ASSIGNMENT —
Find "ATOM 2 C CA" and "ATOM 14 N N" in the records below. Copy the lines holding them and every line between, exactly, and no others.

===== MATERIAL PROVIDED =====

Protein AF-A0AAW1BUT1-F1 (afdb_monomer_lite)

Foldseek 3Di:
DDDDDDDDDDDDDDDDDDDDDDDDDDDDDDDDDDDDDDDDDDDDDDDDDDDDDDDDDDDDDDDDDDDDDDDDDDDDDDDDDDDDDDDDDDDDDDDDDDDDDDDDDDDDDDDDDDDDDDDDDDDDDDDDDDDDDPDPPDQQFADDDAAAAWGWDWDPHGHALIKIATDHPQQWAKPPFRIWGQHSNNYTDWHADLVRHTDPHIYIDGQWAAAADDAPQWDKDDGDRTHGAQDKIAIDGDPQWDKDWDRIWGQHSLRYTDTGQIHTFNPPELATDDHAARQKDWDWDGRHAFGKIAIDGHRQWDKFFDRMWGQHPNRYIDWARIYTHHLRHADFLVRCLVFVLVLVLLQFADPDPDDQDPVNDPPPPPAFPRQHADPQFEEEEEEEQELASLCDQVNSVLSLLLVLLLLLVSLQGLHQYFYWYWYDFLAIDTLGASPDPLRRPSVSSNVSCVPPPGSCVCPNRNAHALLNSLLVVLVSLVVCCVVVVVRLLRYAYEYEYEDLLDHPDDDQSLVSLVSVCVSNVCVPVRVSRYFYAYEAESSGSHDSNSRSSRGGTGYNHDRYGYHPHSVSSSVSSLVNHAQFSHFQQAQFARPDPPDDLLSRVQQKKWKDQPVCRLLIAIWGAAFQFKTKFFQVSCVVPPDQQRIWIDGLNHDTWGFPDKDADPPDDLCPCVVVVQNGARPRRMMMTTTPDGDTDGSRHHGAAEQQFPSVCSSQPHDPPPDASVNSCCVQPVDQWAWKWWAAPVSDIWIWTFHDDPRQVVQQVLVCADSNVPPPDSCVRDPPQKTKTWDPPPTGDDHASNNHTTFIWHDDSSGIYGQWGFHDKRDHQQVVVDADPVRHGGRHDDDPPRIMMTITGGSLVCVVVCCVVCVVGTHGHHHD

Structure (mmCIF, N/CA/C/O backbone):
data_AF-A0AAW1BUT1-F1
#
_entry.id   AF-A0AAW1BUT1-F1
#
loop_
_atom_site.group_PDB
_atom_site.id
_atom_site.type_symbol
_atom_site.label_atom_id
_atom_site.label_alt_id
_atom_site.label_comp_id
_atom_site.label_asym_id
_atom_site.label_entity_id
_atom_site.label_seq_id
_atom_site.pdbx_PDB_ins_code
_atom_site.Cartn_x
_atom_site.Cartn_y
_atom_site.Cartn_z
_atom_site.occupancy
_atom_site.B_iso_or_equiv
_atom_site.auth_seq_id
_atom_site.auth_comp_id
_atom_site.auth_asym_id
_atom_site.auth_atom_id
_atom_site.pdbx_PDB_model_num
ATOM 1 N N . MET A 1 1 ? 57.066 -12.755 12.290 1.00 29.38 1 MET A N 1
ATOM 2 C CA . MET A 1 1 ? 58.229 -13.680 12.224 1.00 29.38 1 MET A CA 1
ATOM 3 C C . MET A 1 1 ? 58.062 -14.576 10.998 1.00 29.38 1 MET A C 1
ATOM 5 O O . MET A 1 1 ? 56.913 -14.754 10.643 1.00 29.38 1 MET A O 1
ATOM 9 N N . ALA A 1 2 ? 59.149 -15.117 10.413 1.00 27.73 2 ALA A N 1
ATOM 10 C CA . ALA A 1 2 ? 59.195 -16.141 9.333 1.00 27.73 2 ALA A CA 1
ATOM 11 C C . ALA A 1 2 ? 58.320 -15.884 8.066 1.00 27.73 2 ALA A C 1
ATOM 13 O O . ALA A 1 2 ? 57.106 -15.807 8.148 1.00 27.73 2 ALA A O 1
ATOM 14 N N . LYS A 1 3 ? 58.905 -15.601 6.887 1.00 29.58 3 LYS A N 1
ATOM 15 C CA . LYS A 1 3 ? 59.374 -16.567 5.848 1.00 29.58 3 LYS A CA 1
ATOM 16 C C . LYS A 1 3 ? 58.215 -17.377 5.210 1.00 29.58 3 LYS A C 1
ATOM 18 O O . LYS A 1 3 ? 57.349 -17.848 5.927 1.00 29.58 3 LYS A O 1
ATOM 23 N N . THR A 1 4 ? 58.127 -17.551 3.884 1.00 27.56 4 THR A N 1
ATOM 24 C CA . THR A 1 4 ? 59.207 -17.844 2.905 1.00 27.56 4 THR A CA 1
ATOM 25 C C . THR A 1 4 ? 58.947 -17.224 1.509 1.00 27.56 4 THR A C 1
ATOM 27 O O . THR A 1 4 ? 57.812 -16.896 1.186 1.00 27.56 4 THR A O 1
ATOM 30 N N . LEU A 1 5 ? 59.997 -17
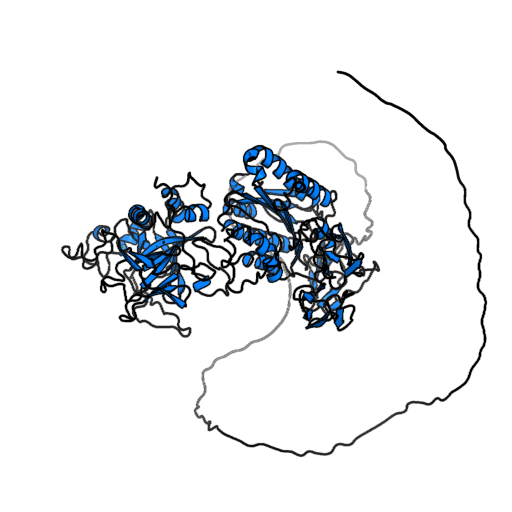.060 0.686 1.00 26.05 5 LEU A N 1
ATOM 31 C CA . LEU A 1 5 ? 59.950 -16.551 -0.700 1.00 26.05 5 LEU A CA 1
ATOM 32 C C . LEU A 1 5 ? 59.825 -17.681 -1.741 1.00 26.05 5 LEU A C 1
ATOM 34 O O . LEU A 1 5 ? 60.370 -18.759 -1.516 1.00 26.05 5 LEU A O 1
ATOM 38 N N . VAL A 1 6 ? 59.330 -17.354 -2.943 1.00 24.64 6 VAL A N 1
ATOM 39 C CA . VAL A 1 6 ? 59.923 -17.808 -4.224 1.00 24.64 6 VAL A CA 1
ATOM 40 C C . VAL A 1 6 ? 59.964 -16.617 -5.198 1.00 24.64 6 VAL A C 1
ATOM 42 O O . VAL A 1 6 ? 59.080 -15.764 -5.165 1.00 24.64 6 VAL A O 1
ATOM 45 N N . PHE A 1 7 ? 61.001 -16.542 -6.036 1.00 23.81 7 PHE A N 1
ATOM 46 C CA . PHE A 1 7 ? 61.250 -15.506 -7.049 1.00 23.81 7 PHE A CA 1
ATOM 47 C C . PHE A 1 7 ? 61.822 -16.175 -8.312 1.00 23.81 7 PHE A C 1
ATOM 49 O O . PHE A 1 7 ? 62.664 -17.054 -8.163 1.00 23.81 7 PHE A O 1
ATOM 56 N N . THR A 1 8 ? 61.423 -15.716 -9.502 1.00 25.06 8 THR A N 1
ATOM 57 C CA . THR A 1 8 ? 62.137 -15.802 -10.806 1.00 25.06 8 THR A CA 1
ATOM 58 C C . THR A 1 8 ? 61.322 -14.941 -11.786 1.00 25.06 8 THR A C 1
ATOM 60 O O . THR A 1 8 ? 60.117 -15.136 -11.894 1.00 25.06 8 THR A O 1
ATOM 63 N N . GLU A 1 9 ? 61.819 -13.806 -12.285 1.00 26.11 9 GLU A N 1
ATOM 64 C CA . GLU A 1 9 ? 62.756 -13.661 -13.421 1.00 26.11 9 GLU A CA 1
ATOM 65 C C . GLU A 1 9 ? 62.172 -14.095 -14.780 1.00 26.11 9 GLU A C 1
ATOM 67 O O . GLU A 1 9 ? 61.553 -15.145 -14.869 1.00 26.11 9 GLU A O 1
ATOM 72 N N . VAL A 1 10 ? 62.401 -13.443 -15.927 1.00 25.86 10 VAL A N 1
ATOM 73 C CA . VAL A 1 10 ? 62.781 -12.078 -16.373 1.00 25.86 10 VAL A CA 1
ATOM 74 C C . VAL A 1 10 ? 63.059 -12.238 -17.882 1.00 25.86 10 VAL A C 1
ATOM 76 O O . VAL A 1 10 ? 63.674 -13.217 -18.294 1.00 25.86 10 VAL A O 1
ATOM 79 N N . GLY A 1 11 ? 62.650 -11.286 -18.726 1.00 25.30 11 GLY A N 1
ATOM 80 C CA . GLY A 1 11 ? 62.975 -11.298 -20.160 1.00 25.30 11 GLY A CA 1
ATOM 81 C C . GLY A 1 11 ? 62.804 -9.916 -20.793 1.00 25.30 11 GLY A C 1
ATOM 82 O O . GLY A 1 11 ? 61.816 -9.237 -20.523 1.00 25.30 11 GLY A O 1
ATOM 83 N N . ARG A 1 12 ? 63.776 -9.462 -21.598 1.00 27.17 12 ARG A N 1
ATOM 84 C CA . ARG A 1 12 ? 63.804 -8.125 -22.232 1.00 27.17 12 ARG A CA 1
ATOM 85 C C . ARG A 1 12 ? 64.082 -8.217 -23.740 1.00 27.17 12 ARG A C 1
ATOM 87 O O . ARG A 1 12 ? 64.904 -9.024 -24.153 1.00 27.17 12 ARG A O 1
ATOM 94 N N . GLY A 1 13 ? 63.499 -7.298 -24.514 1.00 24.97 13 GLY A N 1
ATOM 95 C CA . GLY A 1 13 ? 63.786 -7.048 -25.941 1.00 24.97 13 GLY A CA 1
ATOM 96 C C . GLY A 1 13 ? 62.535 -6.489 -26.644 1.00 24.97 13 GLY A C 1
ATOM 97 O O . GLY A 1 13 ? 61.558 -7.219 -26.700 1.00 24.97 13 GLY A O 1
ATOM 98 N N . VAL A 1 14 ? 62.346 -5.226 -27.069 1.00 26.64 14 VAL A N 1
ATOM 99 C CA . VAL A 1 14 ? 63.172 -4.072 -27.526 1.00 26.64 14 VAL A CA 1
ATOM 100 C C . VAL A 1 14 ? 63.291 -3.966 -29.062 1.00 26.64 14 VAL A C 1
ATOM 102 O O . VAL A 1 14 ? 64.119 -4.652 -29.645 1.00 26.64 14 VAL A O 1
ATOM 105 N N . ARG A 1 15 ? 62.577 -2.967 -29.639 1.00 27.14 15 ARG A N 1
ATOM 106 C CA . ARG A 1 15 ? 62.674 -2.399 -31.020 1.00 27.14 15 ARG A CA 1
ATOM 107 C C . ARG A 1 15 ? 62.194 -3.317 -32.172 1.00 27.14 15 ARG A C 1
ATOM 109 O O . ARG A 1 15 ? 62.271 -4.527 -32.044 1.00 27.14 15 ARG A O 1
ATOM 116 N N . SER A 1 16 ? 61.682 -2.817 -33.310 1.00 24.80 16 SER A N 1
ATOM 117 C CA . SER A 1 16 ? 61.250 -1.455 -33.733 1.00 24.80 16 SER A CA 1
ATOM 118 C C . SER A 1 16 ? 60.316 -1.531 -34.973 1.00 24.80 16 SER A C 1
ATOM 120 O O . SER A 1 16 ? 59.962 -2.629 -35.382 1.00 24.80 16 SER A O 1
ATOM 122 N N . LEU A 1 17 ? 59.933 -0.365 -35.532 1.00 25.97 17 LEU A N 1
ATOM 123 C CA . LEU A 1 17 ? 59.297 -0.102 -36.849 1.00 25.97 17 LEU A CA 1
ATOM 124 C C . LEU A 1 17 ? 59.651 -1.131 -37.959 1.00 25.97 17 LEU A C 1
ATOM 126 O O . LEU A 1 17 ? 60.766 -1.644 -37.964 1.00 25.97 17 LEU A O 1
ATOM 130 N N . ASP A 1 18 ? 58.785 -1.442 -38.939 1.00 24.80 18 ASP A N 1
ATOM 131 C CA . ASP A 1 18 ? 58.237 -0.465 -39.909 1.00 24.80 18 ASP A CA 1
ATOM 132 C C . ASP A 1 18 ? 56.882 -0.860 -40.583 1.00 24.80 18 ASP A C 1
ATOM 134 O O . ASP A 1 18 ? 56.029 -1.468 -39.936 1.00 24.80 18 ASP A O 1
ATOM 138 N N . SER A 1 19 ? 56.633 -0.425 -41.829 1.00 24.72 19 SER A N 1
ATOM 139 C CA . SER A 1 19 ? 55.308 -0.203 -42.447 1.00 24.72 19 SER A CA 1
ATOM 140 C C . SER A 1 19 ? 55.087 -0.877 -43.836 1.00 24.72 19 SER A C 1
ATOM 142 O O . SER A 1 19 ? 55.833 -1.773 -44.213 1.00 24.72 19 SER A O 1
ATOM 144 N N . GLU A 1 20 ? 54.041 -0.448 -44.577 1.00 24.69 20 GLU A N 1
ATOM 145 C CA . GLU A 1 20 ? 53.657 -0.779 -45.984 1.00 24.69 20 GLU A CA 1
ATOM 146 C C . GLU A 1 20 ? 52.783 -2.029 -46.328 1.00 24.69 20 GLU A C 1
ATOM 148 O O . GLU A 1 20 ? 53.230 -3.158 -46.482 1.00 24.69 20 GLU A O 1
ATOM 153 N N . LEU A 1 21 ? 51.487 -1.753 -46.555 1.00 22.66 21 LEU A N 1
ATOM 154 C CA . LEU A 1 21 ? 50.678 -1.976 -47.783 1.00 22.66 21 LEU A CA 1
ATOM 155 C C . LEU A 1 21 ? 50.870 -3.183 -48.763 1.00 22.66 21 LEU A C 1
ATOM 157 O O . LEU A 1 21 ? 51.880 -3.295 -49.444 1.00 22.66 21 LEU A O 1
ATOM 161 N N . LYS A 1 22 ? 49.708 -3.794 -49.115 1.00 24.70 22 LYS A N 1
ATOM 162 C CA . LYS A 1 22 ? 49.324 -4.432 -50.422 1.00 24.70 22 LYS A CA 1
ATOM 163 C C . LYS A 1 22 ? 50.009 -5.792 -50.761 1.00 24.70 22 LYS A C 1
ATOM 165 O O . LYS A 1 22 ? 51.093 -6.076 -50.295 1.00 24.70 22 LYS A O 1
ATOM 170 N N . CYS A 1 23 ? 49.441 -6.715 -51.563 1.00 21.41 23 CYS A N 1
ATOM 171 C CA . CYS A 1 23 ? 48.492 -6.552 -52.678 1.00 21.41 23 CYS A CA 1
ATOM 172 C C . CYS A 1 23 ? 47.659 -7.820 -53.060 1.00 21.41 23 CYS A C 1
ATOM 174 O O . CYS A 1 23 ? 47.920 -8.929 -52.615 1.00 21.41 23 CYS A O 1
ATOM 176 N N . PHE A 1 24 ? 46.686 -7.609 -53.959 1.00 23.20 24 PHE A N 1
ATOM 177 C CA . PHE A 1 24 ? 45.774 -8.528 -54.678 1.00 23.20 24 PHE A CA 1
ATOM 178 C C . PHE A 1 24 ? 46.268 -9.925 -55.135 1.00 23.20 24 PHE A C 1
ATOM 180 O O . PHE A 1 24 ? 47.329 -10.023 -55.752 1.00 23.20 24 PHE A O 1
ATOM 187 N N . LYS A 1 25 ? 45.352 -10.922 -55.116 1.00 23.50 25 LYS A N 1
ATOM 188 C CA . LYS A 1 25 ? 44.709 -11.611 -56.289 1.00 23.50 25 LYS A CA 1
ATOM 189 C C . LYS A 1 25 ? 43.871 -12.837 -55.827 1.00 23.50 25 LYS A C 1
ATOM 191 O O . LYS A 1 25 ? 44.063 -13.282 -54.708 1.00 23.50 25 LYS A O 1
ATOM 196 N N . ALA A 1 26 ? 43.041 -13.533 -56.622 1.00 24.94 26 ALA A N 1
ATOM 197 C CA . ALA A 1 26 ? 42.005 -13.193 -57.626 1.00 24.94 26 ALA A CA 1
ATOM 198 C C . ALA A 1 26 ? 41.623 -14.478 -58.411 1.00 24.94 26 ALA A C 1
ATOM 200 O O . ALA A 1 26 ? 42.520 -15.097 -58.976 1.00 24.94 26 ALA A O 1
ATOM 201 N N . ALA A 1 27 ? 40.335 -14.844 -58.536 1.00 25.72 27 ALA A N 1
ATOM 202 C CA . ALA A 1 27 ? 39.872 -15.849 -59.514 1.00 25.72 27 ALA A CA 1
ATOM 203 C C . ALA A 1 27 ? 38.351 -15.795 -59.790 1.00 25.72 27 ALA A C 1
ATOM 205 O O . ALA A 1 27 ? 37.549 -15.605 -58.882 1.00 25.72 27 ALA A O 1
ATOM 206 N N . SER A 1 28 ? 37.968 -16.009 -61.052 1.00 29.16 28 SER A N 1
ATOM 207 C CA . SER A 1 28 ? 36.605 -16.261 -61.560 1.00 29.16 28 SER A CA 1
ATOM 208 C C . SER A 1 28 ? 36.732 -16.959 -62.923 1.00 29.16 28 SER A C 1
ATOM 210 O O . SER A 1 28 ? 37.746 -16.745 -63.599 1.00 29.16 28 SER A O 1
ATOM 212 N N . PRO A 1 29 ? 35.749 -17.770 -63.362 1.00 44.72 29 PRO A N 1
ATOM 213 C CA . PRO A 1 29 ? 35.510 -17.837 -64.808 1.00 44.72 29 PRO A CA 1
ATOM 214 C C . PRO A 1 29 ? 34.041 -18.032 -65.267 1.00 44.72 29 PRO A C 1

=====

WRITTEN SOLUTION —
ATOM 2 C CA . MET A 1 1 ? 58.229 -13.680 12.224 1.00 29.38 1 MET A CA 1
ATOM 3 C C . MET A 1 1 ? 58.062 -14.576 10.998 1.00 29.38 1 MET A C 1
ATOM 5 O O . MET A 1 1 ? 56.913 -14.754 10.643 1.00 29.38 1 MET A O 1
ATOM 9 N N . ALA A 1 2 ? 59.149 -15.117 10.413 1.00 27.73 2 ALA A N 1
ATOM 10 C CA . ALA A 1 2 ? 59.195 -16.141 9.333 1.00 27.73 2 ALA A CA 1
ATOM 11 C C . ALA A 1 2 ? 58.320 -15.884 8.066 1.00 27.73 2 ALA A C 1
ATOM 13 O O . ALA A 1 2 ? 57.106 -15.807 8.148 1.00 27.73 2 ALA A O 1
ATOM 14 N N . LYS A 1 3 ? 58.905 -15.601 6.887 1.00 29.58 3 LYS A N 1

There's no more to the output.